● **How to complete this task**: Exactly the lines below from the one with "ATOM 59 C CA" up to and including the one with "ATOM 82 C CA" make up the answer, with nothing else added.

START Excerpted records

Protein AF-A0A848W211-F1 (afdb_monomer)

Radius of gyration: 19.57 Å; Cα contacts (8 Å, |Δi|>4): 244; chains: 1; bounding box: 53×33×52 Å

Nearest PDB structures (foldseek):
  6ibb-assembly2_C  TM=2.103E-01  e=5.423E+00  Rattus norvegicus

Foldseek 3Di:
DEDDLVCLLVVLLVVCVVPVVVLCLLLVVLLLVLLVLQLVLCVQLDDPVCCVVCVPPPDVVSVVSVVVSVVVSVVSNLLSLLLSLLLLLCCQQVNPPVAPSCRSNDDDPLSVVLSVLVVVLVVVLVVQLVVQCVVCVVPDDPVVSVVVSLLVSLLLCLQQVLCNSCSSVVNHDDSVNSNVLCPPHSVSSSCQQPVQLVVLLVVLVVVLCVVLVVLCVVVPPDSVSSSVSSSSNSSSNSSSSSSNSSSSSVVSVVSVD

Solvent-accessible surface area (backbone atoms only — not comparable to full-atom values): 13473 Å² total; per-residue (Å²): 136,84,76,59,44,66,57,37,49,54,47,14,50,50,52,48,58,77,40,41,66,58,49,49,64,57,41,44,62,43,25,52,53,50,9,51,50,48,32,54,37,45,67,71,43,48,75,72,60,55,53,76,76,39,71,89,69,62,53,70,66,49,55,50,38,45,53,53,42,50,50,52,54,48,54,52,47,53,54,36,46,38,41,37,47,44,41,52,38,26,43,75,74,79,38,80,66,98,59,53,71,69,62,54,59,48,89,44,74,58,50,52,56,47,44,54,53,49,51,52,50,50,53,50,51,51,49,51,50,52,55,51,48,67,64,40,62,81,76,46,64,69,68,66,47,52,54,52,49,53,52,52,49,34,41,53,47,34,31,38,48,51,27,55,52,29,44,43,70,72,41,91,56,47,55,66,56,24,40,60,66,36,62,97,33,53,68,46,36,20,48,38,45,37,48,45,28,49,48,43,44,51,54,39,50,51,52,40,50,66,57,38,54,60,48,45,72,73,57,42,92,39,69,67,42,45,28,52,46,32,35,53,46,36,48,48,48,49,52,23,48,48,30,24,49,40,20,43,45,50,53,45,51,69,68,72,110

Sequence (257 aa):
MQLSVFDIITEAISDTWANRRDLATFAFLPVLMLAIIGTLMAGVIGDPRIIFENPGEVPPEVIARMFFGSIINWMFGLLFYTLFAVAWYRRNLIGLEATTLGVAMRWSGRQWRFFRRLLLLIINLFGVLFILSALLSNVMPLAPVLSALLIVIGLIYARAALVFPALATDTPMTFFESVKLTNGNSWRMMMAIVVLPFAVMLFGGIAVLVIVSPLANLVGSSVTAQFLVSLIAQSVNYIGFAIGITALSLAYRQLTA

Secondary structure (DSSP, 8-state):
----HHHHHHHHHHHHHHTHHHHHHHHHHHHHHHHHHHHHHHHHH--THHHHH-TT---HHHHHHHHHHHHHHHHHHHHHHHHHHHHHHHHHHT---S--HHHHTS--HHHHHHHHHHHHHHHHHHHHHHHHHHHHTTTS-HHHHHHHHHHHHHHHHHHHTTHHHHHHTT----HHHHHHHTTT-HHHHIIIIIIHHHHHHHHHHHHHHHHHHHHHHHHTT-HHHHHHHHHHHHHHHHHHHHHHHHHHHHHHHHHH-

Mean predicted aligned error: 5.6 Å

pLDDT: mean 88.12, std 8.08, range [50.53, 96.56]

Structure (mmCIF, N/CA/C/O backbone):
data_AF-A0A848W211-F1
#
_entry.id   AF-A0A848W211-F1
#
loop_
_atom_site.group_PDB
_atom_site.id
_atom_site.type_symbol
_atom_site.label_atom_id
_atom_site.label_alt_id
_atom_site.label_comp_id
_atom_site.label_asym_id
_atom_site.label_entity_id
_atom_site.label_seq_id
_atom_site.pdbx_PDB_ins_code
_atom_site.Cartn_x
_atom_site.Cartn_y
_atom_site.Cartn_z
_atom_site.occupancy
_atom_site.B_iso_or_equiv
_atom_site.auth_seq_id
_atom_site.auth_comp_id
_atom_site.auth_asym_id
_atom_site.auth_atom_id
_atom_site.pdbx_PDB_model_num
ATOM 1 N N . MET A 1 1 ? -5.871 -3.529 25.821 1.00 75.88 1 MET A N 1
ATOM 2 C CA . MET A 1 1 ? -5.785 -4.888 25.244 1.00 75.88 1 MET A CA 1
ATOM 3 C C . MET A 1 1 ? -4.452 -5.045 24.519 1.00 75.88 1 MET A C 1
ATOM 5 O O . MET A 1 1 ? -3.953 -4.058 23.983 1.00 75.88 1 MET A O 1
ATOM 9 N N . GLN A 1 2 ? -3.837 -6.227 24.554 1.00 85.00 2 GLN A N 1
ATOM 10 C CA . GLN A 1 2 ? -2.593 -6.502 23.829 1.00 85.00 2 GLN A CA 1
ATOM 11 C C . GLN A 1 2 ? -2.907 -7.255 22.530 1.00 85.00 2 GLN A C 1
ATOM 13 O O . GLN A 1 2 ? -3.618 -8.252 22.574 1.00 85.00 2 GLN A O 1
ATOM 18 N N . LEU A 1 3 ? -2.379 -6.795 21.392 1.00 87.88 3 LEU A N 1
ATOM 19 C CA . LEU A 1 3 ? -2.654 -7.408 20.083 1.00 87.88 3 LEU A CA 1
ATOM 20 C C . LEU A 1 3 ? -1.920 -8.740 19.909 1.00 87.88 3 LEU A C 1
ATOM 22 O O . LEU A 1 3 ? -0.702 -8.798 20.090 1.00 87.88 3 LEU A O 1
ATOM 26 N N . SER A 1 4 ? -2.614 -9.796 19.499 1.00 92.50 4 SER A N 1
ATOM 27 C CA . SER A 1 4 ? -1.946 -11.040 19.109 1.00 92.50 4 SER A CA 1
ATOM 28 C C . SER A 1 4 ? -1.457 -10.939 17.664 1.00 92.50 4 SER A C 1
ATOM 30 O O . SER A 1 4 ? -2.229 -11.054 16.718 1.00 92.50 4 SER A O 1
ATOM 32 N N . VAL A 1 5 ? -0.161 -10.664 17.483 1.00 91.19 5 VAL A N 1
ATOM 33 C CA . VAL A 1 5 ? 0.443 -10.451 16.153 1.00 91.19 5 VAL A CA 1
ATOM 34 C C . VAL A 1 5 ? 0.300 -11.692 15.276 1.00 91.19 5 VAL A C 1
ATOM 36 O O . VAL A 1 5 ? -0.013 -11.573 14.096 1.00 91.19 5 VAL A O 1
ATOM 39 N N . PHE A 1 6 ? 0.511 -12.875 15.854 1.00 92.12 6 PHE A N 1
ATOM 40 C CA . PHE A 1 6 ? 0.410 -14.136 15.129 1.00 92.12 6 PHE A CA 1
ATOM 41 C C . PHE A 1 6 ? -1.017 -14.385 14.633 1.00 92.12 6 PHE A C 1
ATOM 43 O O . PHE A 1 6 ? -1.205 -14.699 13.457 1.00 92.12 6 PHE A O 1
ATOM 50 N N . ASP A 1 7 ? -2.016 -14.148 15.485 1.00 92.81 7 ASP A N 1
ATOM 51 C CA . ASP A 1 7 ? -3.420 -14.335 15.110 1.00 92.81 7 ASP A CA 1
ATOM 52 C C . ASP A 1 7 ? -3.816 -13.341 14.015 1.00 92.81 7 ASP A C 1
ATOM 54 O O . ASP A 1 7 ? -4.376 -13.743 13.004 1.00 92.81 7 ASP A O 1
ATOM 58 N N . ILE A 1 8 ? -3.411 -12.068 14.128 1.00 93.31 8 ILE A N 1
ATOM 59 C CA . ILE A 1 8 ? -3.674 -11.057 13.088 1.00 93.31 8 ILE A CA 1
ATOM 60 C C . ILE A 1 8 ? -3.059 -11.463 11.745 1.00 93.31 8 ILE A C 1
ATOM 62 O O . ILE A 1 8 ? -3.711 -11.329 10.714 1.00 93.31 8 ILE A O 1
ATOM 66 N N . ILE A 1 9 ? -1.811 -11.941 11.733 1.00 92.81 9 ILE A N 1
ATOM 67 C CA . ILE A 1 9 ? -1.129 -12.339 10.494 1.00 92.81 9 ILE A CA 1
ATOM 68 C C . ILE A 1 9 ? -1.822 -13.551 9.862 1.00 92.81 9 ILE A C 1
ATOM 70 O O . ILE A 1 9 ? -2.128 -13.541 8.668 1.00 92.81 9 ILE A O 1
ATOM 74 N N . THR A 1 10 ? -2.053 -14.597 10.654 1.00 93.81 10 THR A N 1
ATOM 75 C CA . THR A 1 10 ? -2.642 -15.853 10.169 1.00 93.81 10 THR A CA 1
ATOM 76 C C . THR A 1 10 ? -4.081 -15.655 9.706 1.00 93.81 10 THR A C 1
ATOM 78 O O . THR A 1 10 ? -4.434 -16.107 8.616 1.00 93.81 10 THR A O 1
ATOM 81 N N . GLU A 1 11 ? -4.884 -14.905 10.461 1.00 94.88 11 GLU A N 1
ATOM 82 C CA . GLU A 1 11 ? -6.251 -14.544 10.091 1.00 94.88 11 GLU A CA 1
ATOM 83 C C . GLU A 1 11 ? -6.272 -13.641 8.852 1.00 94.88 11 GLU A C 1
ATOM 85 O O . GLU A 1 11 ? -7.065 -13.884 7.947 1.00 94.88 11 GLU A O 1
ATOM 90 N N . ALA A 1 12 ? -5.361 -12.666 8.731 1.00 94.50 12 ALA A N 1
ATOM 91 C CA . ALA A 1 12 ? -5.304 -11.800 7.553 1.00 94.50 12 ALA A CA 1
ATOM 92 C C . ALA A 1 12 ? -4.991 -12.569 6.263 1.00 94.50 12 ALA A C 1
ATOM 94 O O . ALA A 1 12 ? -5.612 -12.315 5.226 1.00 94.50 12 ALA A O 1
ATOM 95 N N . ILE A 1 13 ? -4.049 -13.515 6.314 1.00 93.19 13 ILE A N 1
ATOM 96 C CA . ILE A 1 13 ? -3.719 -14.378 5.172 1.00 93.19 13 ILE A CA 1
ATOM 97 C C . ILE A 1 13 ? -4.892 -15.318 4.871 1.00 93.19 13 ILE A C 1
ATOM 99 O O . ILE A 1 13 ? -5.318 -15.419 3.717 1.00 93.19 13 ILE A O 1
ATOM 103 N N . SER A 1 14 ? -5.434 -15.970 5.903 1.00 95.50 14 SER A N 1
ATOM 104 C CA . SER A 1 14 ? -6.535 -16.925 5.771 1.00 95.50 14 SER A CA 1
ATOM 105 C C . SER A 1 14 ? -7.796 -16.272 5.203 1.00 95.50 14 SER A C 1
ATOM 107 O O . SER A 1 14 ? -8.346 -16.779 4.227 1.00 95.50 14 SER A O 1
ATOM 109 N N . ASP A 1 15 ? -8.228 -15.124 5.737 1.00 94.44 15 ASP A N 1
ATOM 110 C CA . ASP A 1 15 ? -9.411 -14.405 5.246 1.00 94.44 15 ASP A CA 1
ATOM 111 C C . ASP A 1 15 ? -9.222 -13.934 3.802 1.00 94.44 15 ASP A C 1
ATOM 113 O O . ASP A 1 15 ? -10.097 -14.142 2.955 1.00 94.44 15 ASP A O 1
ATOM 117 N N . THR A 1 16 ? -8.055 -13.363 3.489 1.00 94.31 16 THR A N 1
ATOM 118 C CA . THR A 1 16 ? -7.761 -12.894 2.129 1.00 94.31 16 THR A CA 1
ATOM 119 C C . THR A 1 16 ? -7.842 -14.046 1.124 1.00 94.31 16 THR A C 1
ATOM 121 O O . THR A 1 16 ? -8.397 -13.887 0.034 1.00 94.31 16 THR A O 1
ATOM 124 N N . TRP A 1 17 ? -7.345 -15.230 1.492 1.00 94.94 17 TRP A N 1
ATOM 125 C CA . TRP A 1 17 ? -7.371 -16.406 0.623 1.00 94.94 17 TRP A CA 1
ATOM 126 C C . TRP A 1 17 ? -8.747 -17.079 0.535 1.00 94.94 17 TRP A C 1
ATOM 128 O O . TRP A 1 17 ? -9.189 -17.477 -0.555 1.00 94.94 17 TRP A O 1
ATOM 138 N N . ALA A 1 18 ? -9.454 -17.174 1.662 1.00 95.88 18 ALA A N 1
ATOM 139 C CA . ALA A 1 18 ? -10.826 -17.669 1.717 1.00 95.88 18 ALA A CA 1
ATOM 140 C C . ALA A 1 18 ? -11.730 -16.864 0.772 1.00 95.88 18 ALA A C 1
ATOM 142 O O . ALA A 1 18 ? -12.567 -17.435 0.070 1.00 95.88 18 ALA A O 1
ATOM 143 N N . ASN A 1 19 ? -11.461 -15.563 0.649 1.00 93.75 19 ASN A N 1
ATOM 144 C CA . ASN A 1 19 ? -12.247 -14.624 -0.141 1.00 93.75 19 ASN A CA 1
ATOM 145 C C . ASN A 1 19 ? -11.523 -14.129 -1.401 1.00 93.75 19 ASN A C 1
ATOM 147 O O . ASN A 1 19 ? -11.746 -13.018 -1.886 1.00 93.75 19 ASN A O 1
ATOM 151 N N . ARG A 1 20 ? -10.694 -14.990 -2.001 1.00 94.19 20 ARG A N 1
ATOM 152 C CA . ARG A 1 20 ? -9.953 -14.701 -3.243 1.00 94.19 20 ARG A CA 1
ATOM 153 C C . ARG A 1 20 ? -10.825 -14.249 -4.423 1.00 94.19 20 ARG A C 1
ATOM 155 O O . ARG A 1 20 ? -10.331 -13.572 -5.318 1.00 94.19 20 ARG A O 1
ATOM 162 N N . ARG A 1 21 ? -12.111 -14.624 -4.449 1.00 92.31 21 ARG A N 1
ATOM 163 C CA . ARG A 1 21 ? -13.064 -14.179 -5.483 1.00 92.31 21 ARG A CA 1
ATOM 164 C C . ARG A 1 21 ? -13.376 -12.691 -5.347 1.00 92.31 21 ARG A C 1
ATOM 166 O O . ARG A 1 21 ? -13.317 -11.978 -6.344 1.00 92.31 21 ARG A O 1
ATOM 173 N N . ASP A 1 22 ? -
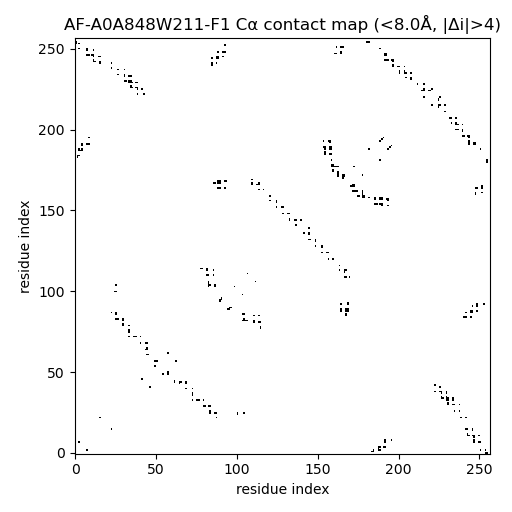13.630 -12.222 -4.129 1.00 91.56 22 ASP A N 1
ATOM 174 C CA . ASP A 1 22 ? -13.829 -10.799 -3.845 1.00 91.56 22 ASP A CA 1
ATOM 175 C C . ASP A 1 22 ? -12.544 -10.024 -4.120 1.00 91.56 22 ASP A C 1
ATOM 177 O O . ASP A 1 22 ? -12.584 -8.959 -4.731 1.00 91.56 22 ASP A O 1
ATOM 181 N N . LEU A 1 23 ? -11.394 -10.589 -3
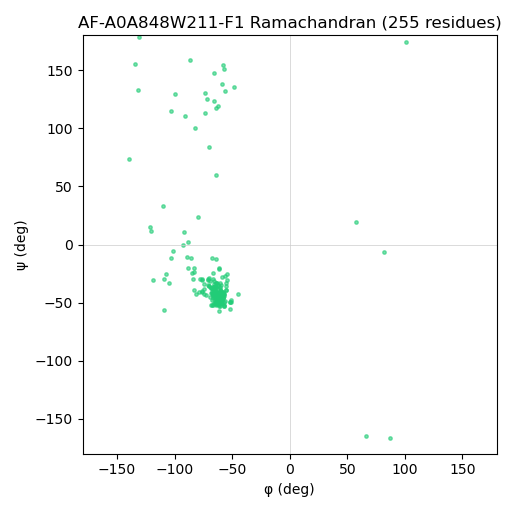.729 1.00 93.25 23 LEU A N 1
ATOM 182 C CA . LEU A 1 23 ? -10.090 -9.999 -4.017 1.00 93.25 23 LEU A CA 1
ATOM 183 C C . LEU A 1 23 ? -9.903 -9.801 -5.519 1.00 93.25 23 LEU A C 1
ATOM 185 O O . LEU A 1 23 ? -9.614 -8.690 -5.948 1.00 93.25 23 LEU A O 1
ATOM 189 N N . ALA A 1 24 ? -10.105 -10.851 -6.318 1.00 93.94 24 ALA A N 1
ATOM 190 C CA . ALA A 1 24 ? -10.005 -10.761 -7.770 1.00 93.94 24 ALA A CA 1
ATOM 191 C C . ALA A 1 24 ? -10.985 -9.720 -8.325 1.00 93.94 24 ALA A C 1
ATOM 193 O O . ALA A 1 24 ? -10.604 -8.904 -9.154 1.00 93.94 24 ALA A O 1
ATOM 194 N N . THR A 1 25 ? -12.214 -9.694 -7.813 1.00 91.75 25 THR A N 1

END Excerpted records

● **Solution to this task**:
ATOM 59 C CA . ILE A 1 8 ? -3.674 -11.057 13.088 1.00 93.31 8 ILE A CA 1
ATOM 60 C C . ILE A 1 8 ? -3.059 -11.463 11.745 1.00 93.31 8 ILE A C 1
ATOM 62 O O . ILE A 1 8 ? -3.711 -11.329 10.714 1.00 93.31 8 ILE A O 1
ATOM 66 N N . ILE A 1 9 ? -1.811 -11.941 11.733 1.00 92.81 9 ILE A N 1
ATOM 67 C CA . ILE A 1 9 ? -1.129 -12.339 10.494 1.00 92.81 9 ILE A CA 1
ATOM 68 C C . ILE A 1 9 ? -1.822 -13.551 9.862 1.00 92.81 9 ILE A C 1
ATOM 70 O O . ILE A 1 9 ? -2.128 -13.541 8.668 1.00 92.81 9 ILE A O 1
ATOM 74 N N . THR A 1 10 ? -2.053 -14.597 10.654 1.00 93.81 10 THR A N 1
ATOM 75 C CA . THR A 1 10 ? -2.642 -15.853 10.169 1.00 93.81 10 THR A CA 1
ATOM 76 C C . THR A 1 10 ? -4.081 -15.655 9.706 1.00 93.81 10 THR A C 1
ATOM 78 O O . THR A 1 10 ? -4.434 -16.107 8.616 1.00 93.81 10 THR A O 1
ATOM 81 N N . GLU A 1 11 ? -4.884 -14.905 10.461 1.00 94.88 11 GLU A N 1
ATOM 82 C CA . GLU A 1 11 ? -6.251 -14.544 10.091 1.00 94.88 11 GLU A CA 1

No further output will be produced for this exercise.